(Extracted records):
|---|

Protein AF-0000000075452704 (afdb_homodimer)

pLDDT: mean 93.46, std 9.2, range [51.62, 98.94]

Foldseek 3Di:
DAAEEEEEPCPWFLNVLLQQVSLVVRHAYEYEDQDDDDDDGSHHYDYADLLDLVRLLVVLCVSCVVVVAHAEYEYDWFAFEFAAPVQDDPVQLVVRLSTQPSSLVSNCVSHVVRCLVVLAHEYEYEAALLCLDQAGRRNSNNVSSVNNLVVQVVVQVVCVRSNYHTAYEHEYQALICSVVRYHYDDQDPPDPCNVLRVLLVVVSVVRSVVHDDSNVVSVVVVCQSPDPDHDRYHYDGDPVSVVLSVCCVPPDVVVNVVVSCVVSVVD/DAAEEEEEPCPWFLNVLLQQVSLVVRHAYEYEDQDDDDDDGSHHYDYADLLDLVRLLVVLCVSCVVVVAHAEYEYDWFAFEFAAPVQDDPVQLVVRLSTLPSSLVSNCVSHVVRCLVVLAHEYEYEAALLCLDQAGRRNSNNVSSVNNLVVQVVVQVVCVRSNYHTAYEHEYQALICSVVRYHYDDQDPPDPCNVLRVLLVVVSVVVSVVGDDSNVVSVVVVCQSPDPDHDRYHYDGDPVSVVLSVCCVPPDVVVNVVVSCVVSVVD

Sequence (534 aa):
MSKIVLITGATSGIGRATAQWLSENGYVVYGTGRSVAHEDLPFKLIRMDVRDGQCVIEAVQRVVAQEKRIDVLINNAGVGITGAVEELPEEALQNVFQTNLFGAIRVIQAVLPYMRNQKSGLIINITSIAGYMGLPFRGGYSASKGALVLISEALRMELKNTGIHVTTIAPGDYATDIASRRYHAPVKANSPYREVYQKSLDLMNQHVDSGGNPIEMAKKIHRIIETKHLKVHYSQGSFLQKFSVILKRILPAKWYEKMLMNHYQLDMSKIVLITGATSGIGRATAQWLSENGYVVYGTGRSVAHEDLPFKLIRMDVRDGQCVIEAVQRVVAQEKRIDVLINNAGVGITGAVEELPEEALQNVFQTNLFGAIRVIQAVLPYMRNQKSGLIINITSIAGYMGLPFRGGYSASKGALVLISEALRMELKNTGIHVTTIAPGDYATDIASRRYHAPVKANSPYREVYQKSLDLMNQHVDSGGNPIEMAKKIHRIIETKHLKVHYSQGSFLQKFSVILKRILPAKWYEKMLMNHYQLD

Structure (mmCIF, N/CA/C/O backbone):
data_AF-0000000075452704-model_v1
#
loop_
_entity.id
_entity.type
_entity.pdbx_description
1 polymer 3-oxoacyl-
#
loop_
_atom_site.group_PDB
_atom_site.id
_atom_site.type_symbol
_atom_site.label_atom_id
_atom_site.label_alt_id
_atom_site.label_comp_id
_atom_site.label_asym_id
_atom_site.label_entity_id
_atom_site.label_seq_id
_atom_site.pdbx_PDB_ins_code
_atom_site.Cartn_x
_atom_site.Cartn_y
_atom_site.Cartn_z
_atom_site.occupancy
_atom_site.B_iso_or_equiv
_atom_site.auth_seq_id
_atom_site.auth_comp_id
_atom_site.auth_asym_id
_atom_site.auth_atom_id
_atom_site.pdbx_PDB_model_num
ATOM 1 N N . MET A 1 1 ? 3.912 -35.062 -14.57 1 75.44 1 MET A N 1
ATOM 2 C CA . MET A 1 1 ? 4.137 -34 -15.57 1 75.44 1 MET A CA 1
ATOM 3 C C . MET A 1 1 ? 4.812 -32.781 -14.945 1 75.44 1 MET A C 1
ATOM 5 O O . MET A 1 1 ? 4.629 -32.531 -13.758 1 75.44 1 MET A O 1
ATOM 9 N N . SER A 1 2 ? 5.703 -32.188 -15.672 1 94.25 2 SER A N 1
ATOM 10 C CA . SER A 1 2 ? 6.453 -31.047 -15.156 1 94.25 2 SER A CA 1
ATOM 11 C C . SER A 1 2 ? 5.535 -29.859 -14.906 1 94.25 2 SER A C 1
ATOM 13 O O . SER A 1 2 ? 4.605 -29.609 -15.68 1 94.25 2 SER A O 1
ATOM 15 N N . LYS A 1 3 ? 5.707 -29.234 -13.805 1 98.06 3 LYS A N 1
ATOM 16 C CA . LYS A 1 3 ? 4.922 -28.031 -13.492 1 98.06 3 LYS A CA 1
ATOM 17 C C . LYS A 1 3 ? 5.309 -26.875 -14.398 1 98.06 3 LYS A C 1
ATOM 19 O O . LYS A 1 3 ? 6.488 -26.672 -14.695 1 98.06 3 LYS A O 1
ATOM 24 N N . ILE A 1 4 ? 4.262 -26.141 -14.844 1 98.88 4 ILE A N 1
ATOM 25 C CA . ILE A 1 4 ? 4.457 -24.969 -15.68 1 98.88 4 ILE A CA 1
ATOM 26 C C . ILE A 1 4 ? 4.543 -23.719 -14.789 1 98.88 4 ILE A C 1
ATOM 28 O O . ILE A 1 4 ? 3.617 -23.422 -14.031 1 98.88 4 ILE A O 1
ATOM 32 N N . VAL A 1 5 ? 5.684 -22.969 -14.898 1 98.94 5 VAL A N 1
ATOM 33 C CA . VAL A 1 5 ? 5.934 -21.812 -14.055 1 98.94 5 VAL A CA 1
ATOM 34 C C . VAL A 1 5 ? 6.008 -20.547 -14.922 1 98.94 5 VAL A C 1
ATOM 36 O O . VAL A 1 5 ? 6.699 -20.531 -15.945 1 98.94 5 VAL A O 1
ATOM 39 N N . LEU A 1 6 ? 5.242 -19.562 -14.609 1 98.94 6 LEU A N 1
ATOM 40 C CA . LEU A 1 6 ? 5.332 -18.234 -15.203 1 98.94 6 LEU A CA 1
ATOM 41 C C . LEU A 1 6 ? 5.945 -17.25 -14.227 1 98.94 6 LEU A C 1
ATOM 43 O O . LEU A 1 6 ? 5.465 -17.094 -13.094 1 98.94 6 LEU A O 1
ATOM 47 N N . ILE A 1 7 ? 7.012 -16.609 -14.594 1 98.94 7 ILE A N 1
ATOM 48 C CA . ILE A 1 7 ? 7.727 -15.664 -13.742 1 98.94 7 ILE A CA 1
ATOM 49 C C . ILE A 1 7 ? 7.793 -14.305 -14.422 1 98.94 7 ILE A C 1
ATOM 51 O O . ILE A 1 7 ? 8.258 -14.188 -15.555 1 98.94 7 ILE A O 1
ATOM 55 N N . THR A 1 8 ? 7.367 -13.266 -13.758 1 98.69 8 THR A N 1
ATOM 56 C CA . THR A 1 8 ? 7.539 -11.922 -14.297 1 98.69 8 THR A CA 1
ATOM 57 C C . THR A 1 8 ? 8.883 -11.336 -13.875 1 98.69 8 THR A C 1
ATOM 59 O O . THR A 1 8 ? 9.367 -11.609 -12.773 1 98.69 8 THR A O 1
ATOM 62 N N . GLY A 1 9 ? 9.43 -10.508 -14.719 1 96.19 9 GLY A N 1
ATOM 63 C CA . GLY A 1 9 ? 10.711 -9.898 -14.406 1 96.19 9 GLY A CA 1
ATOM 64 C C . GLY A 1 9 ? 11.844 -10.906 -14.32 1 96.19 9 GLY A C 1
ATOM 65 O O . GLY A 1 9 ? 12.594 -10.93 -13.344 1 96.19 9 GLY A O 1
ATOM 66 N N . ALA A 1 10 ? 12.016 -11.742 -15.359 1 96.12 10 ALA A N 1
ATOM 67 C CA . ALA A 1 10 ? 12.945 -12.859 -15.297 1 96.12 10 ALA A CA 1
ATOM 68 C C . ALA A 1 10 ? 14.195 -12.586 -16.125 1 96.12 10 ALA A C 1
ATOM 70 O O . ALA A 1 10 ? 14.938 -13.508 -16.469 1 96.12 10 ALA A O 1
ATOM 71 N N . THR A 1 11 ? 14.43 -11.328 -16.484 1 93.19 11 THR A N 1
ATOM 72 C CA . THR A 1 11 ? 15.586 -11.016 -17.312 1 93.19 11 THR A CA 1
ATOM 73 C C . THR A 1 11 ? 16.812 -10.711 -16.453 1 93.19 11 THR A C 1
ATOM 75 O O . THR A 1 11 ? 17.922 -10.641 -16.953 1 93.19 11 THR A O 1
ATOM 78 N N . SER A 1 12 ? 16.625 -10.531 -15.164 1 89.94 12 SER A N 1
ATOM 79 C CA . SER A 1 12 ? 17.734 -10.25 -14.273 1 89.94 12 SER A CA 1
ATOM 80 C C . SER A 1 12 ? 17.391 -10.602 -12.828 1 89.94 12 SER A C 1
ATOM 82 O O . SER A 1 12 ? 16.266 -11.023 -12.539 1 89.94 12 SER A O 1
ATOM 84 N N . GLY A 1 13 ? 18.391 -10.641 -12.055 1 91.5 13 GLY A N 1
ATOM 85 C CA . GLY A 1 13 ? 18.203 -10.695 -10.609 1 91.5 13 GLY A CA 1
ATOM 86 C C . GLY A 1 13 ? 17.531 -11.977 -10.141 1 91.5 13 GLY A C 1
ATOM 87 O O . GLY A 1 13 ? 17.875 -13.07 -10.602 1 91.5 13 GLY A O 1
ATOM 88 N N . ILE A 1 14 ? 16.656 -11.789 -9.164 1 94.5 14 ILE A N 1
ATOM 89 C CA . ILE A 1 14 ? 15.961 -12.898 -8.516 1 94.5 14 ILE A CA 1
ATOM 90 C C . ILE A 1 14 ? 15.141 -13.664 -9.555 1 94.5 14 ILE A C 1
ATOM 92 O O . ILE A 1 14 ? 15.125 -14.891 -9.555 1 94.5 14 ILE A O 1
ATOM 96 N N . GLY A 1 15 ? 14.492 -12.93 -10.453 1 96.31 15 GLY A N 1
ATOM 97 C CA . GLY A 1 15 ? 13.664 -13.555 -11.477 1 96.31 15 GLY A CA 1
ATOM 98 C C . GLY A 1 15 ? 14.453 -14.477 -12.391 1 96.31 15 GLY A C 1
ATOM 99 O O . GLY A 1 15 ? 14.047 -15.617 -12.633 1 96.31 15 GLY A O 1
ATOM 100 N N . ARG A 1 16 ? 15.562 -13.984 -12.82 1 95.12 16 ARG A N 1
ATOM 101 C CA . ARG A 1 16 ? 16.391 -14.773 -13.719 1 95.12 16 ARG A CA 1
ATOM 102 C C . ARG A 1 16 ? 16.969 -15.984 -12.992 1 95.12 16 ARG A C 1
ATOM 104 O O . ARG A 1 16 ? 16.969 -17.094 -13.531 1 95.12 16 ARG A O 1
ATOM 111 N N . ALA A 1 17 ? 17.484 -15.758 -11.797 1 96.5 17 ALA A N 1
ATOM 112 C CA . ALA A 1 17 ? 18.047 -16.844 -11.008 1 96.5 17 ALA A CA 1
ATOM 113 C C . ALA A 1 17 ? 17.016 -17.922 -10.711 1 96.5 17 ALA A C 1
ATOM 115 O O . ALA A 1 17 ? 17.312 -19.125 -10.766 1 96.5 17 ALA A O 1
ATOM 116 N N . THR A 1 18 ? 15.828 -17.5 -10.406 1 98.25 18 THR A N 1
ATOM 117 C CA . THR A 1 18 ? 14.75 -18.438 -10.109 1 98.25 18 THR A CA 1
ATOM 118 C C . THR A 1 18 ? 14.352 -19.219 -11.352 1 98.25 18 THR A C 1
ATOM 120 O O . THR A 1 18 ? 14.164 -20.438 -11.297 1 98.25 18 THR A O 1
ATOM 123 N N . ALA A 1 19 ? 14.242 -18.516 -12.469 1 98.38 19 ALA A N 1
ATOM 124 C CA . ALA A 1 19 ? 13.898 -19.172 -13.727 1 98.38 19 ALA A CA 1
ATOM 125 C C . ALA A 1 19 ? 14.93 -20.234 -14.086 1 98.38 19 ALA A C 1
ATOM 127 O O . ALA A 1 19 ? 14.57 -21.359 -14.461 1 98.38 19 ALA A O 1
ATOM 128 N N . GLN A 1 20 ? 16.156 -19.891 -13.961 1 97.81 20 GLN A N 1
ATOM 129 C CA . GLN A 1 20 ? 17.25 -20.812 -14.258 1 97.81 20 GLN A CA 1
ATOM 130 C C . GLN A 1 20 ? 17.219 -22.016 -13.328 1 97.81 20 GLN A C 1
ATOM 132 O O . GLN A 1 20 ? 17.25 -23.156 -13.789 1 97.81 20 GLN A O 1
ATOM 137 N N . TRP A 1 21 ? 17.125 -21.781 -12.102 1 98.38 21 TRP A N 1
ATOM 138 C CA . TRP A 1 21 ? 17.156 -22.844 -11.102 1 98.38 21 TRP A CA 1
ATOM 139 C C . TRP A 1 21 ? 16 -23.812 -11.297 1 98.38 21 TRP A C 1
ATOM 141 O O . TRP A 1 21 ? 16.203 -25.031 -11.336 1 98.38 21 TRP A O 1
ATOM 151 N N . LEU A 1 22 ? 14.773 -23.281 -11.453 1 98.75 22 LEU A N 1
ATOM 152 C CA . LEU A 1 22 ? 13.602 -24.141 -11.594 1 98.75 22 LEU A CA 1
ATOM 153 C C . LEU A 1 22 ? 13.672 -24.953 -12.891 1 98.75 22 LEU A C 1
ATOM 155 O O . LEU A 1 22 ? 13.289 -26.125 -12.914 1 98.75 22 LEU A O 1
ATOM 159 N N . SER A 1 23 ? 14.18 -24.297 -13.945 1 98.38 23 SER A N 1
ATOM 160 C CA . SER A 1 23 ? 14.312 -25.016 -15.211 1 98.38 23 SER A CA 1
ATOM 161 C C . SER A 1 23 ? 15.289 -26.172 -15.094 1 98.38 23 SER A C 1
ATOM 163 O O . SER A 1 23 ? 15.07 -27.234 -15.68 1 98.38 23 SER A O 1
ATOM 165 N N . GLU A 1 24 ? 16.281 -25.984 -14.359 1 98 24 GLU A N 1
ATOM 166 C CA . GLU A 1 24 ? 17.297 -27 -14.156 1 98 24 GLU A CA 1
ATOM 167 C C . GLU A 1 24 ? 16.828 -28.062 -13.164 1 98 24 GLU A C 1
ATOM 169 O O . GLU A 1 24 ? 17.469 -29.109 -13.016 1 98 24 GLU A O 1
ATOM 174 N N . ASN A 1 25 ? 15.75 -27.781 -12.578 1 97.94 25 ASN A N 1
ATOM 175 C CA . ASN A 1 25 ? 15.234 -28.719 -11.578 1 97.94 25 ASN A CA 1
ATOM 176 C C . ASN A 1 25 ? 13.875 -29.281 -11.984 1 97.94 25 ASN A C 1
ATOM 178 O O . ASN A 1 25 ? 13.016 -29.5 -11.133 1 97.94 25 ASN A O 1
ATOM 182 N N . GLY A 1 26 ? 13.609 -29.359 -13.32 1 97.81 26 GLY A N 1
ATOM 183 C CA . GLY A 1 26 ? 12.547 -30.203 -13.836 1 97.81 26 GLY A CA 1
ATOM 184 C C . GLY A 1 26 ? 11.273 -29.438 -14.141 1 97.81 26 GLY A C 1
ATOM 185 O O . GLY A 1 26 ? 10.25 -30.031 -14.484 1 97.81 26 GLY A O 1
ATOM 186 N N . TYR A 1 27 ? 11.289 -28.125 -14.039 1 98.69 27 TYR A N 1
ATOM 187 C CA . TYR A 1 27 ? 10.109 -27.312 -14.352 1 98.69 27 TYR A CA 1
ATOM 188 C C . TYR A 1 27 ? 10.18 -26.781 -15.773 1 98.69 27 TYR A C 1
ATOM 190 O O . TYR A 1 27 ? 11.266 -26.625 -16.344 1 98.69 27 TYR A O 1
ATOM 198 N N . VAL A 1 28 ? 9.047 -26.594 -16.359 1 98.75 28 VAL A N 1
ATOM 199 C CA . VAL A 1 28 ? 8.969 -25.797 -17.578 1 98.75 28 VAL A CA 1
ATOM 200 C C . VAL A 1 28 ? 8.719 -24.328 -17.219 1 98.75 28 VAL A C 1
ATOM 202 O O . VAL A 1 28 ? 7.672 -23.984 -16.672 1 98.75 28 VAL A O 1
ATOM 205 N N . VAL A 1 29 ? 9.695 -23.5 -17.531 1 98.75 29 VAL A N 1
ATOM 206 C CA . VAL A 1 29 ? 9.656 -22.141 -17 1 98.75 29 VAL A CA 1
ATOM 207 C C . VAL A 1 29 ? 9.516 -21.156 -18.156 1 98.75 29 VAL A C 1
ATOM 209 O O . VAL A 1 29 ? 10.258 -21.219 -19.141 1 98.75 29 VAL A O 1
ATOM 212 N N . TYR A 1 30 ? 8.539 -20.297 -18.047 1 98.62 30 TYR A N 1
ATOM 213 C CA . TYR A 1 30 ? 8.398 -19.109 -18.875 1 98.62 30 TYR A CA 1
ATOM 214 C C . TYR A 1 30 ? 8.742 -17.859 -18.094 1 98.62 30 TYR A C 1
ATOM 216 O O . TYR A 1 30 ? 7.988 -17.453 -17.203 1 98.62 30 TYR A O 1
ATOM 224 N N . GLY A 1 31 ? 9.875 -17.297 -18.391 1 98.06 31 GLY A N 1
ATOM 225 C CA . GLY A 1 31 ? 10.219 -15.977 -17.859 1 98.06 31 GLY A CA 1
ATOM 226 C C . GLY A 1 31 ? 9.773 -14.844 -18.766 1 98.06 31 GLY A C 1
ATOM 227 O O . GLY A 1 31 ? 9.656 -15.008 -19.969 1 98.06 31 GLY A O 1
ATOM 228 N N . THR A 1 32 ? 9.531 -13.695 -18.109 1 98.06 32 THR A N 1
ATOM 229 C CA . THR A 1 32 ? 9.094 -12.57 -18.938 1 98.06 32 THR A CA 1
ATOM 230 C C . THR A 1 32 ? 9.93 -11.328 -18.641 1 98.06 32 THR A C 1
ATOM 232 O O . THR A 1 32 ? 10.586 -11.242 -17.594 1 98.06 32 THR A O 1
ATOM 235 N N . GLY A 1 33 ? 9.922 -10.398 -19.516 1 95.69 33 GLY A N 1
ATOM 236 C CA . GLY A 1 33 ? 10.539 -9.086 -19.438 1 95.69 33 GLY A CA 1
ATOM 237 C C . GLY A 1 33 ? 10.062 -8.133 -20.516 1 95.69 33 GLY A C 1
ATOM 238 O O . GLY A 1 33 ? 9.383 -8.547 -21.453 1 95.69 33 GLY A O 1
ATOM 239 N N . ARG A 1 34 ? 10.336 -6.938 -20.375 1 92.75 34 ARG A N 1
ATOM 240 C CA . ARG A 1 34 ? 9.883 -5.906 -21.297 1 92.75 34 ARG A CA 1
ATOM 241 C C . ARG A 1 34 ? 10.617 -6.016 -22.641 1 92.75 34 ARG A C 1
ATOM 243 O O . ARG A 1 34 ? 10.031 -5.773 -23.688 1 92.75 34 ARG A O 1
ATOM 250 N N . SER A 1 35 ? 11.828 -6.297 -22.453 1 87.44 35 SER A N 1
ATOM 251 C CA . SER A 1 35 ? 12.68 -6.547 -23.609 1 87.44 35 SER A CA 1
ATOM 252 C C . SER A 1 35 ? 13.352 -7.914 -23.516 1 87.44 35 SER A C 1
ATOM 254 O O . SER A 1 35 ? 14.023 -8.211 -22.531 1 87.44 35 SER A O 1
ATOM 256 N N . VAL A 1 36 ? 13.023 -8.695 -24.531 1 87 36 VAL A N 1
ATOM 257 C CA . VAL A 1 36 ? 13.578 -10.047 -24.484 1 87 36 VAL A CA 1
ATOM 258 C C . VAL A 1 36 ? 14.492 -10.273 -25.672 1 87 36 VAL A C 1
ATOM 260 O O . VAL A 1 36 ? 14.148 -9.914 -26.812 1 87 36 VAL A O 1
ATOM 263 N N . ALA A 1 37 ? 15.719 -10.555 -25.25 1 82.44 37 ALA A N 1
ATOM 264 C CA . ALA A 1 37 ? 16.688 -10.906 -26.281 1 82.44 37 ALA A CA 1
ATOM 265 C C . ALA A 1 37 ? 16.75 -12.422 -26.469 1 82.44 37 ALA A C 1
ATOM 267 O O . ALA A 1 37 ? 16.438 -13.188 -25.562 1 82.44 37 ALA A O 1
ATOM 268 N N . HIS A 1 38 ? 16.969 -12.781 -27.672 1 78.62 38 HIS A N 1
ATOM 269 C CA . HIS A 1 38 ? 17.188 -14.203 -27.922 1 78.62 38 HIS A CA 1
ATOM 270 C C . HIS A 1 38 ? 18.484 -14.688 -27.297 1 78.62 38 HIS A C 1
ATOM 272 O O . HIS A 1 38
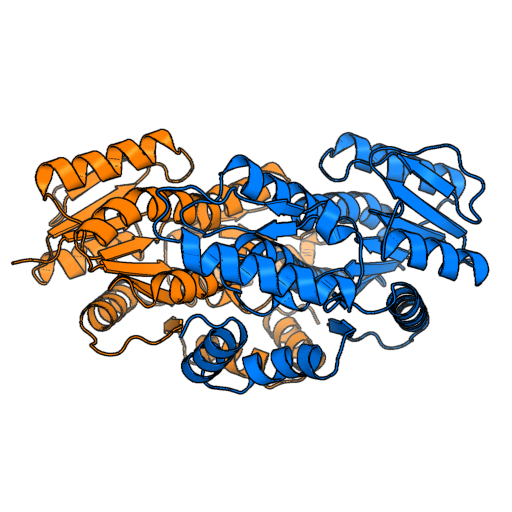 ? 19.562 -14.156 -27.609 1 78.62 38 HIS A O 1
ATOM 278 N N . GLU A 1 39 ? 18.328 -15.367 -26.188 1 81.56 39 GLU A N 1
ATOM 279 C CA . GLU A 1 39 ? 19.469 -15.961 -25.484 1 81.56 39 GLU A CA 1
ATOM 280 C C . GLU A 1 39 ? 19.297 -17.469 -25.312 1 81.56 39 GLU A C 1
ATOM 282 O O . GLU A 1 39 ? 18.172 -17.969 -25.375 1 81.56 39 GLU A O 1
ATOM 287 N N . ASP A 1 40 ? 20.406 -18.141 -25.312 1 89.56 40 ASP A N 1
ATOM 288 C CA . ASP A 1 40 ? 20.391 -19.562 -25 1 89.56 40 ASP A CA 1
ATOM 289 C C . ASP A 1 40 ? 20.203 -19.797 -23.516 1 89.56 40 ASP A C 1
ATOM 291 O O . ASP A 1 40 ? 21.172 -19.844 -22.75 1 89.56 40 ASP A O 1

|---|

Retype, exactly and in full, the lines above from the one containing "ATOM 55 N N" through the one containing "ATOM 80 C C".

ATOM 55 N N . THR A 1 8 ? 7.367 -13.266 -13.758 1 98.69 8 THR A N 1
ATOM 56 C CA . THR A 1 8 ? 7.539 -11.922 -14.297 1 98.69 8 THR A CA 1
ATOM 57 C C . THR A 1 8 ? 8.883 -11.336 -13.875 1 98.69 8 THR A C 1
ATOM 59 O O . THR A 1 8 ? 9.367 -11.609 -12.773 1 98.69 8 THR A O 1
ATOM 62 N N . GLY A 1 9 ? 9.43 -10.508 -14.719 1 96.19 9 GLY A N 1
ATOM 63 C CA . GLY A 1 9 ? 10.711 -9.898 -14.406 1 96.19 9 GLY A CA 1
ATOM 64 C C . GLY A 1 9 ? 11.844 -10.906 -14.32 1 96.19 9 GLY A C 1
ATOM 65 O O . GLY A 1 9 ? 12.594 -10.93 -13.344 1 96.19 9 GLY A O 1
ATOM 66 N N . ALA A 1 10 ? 12.016 -11.742 -15.359 1 96.12 10 ALA A N 1
ATOM 67 C CA . ALA A 1 10 ? 12.945 -12.859 -15.297 1 96.12 10 ALA A CA 1
ATOM 68 C C . ALA A 1 10 ? 14.195 -12.586 -16.125 1 96.12 10 ALA A C 1
ATOM 70 O O . ALA A 1 10 ? 14.938 -13.508 -16.469 1 96.12 10 ALA A O 1
ATOM 71 N N . THR A 1 11 ? 14.43 -11.328 -16.484 1 93.19 11 THR A N 1
ATOM 72 C CA . THR A 1 11 ? 15.586 -11.016 -17.312 1 93.19 11 THR A CA 1
ATOM 73 C C . THR A 1 11 ? 16.812 -10.711 -16.453 1 93.19 11 THR A C 1
ATOM 75 O O . THR A 1 11 ? 17.922 -10.641 -16.953 1 93.19 11 THR A O 1
ATOM 78 N N . SER A 1 12 ? 16.625 -10.531 -15.164 1 89.94 12 SER A N 1
ATOM 79 C CA . SER A 1 12 ? 17.734 -10.25 -14.273 1 89.94 12 SER A CA 1
ATOM 80 C C . SER A 1 12 ? 17.391 -10.602 -12.828 1 89.94 12 SER A C 1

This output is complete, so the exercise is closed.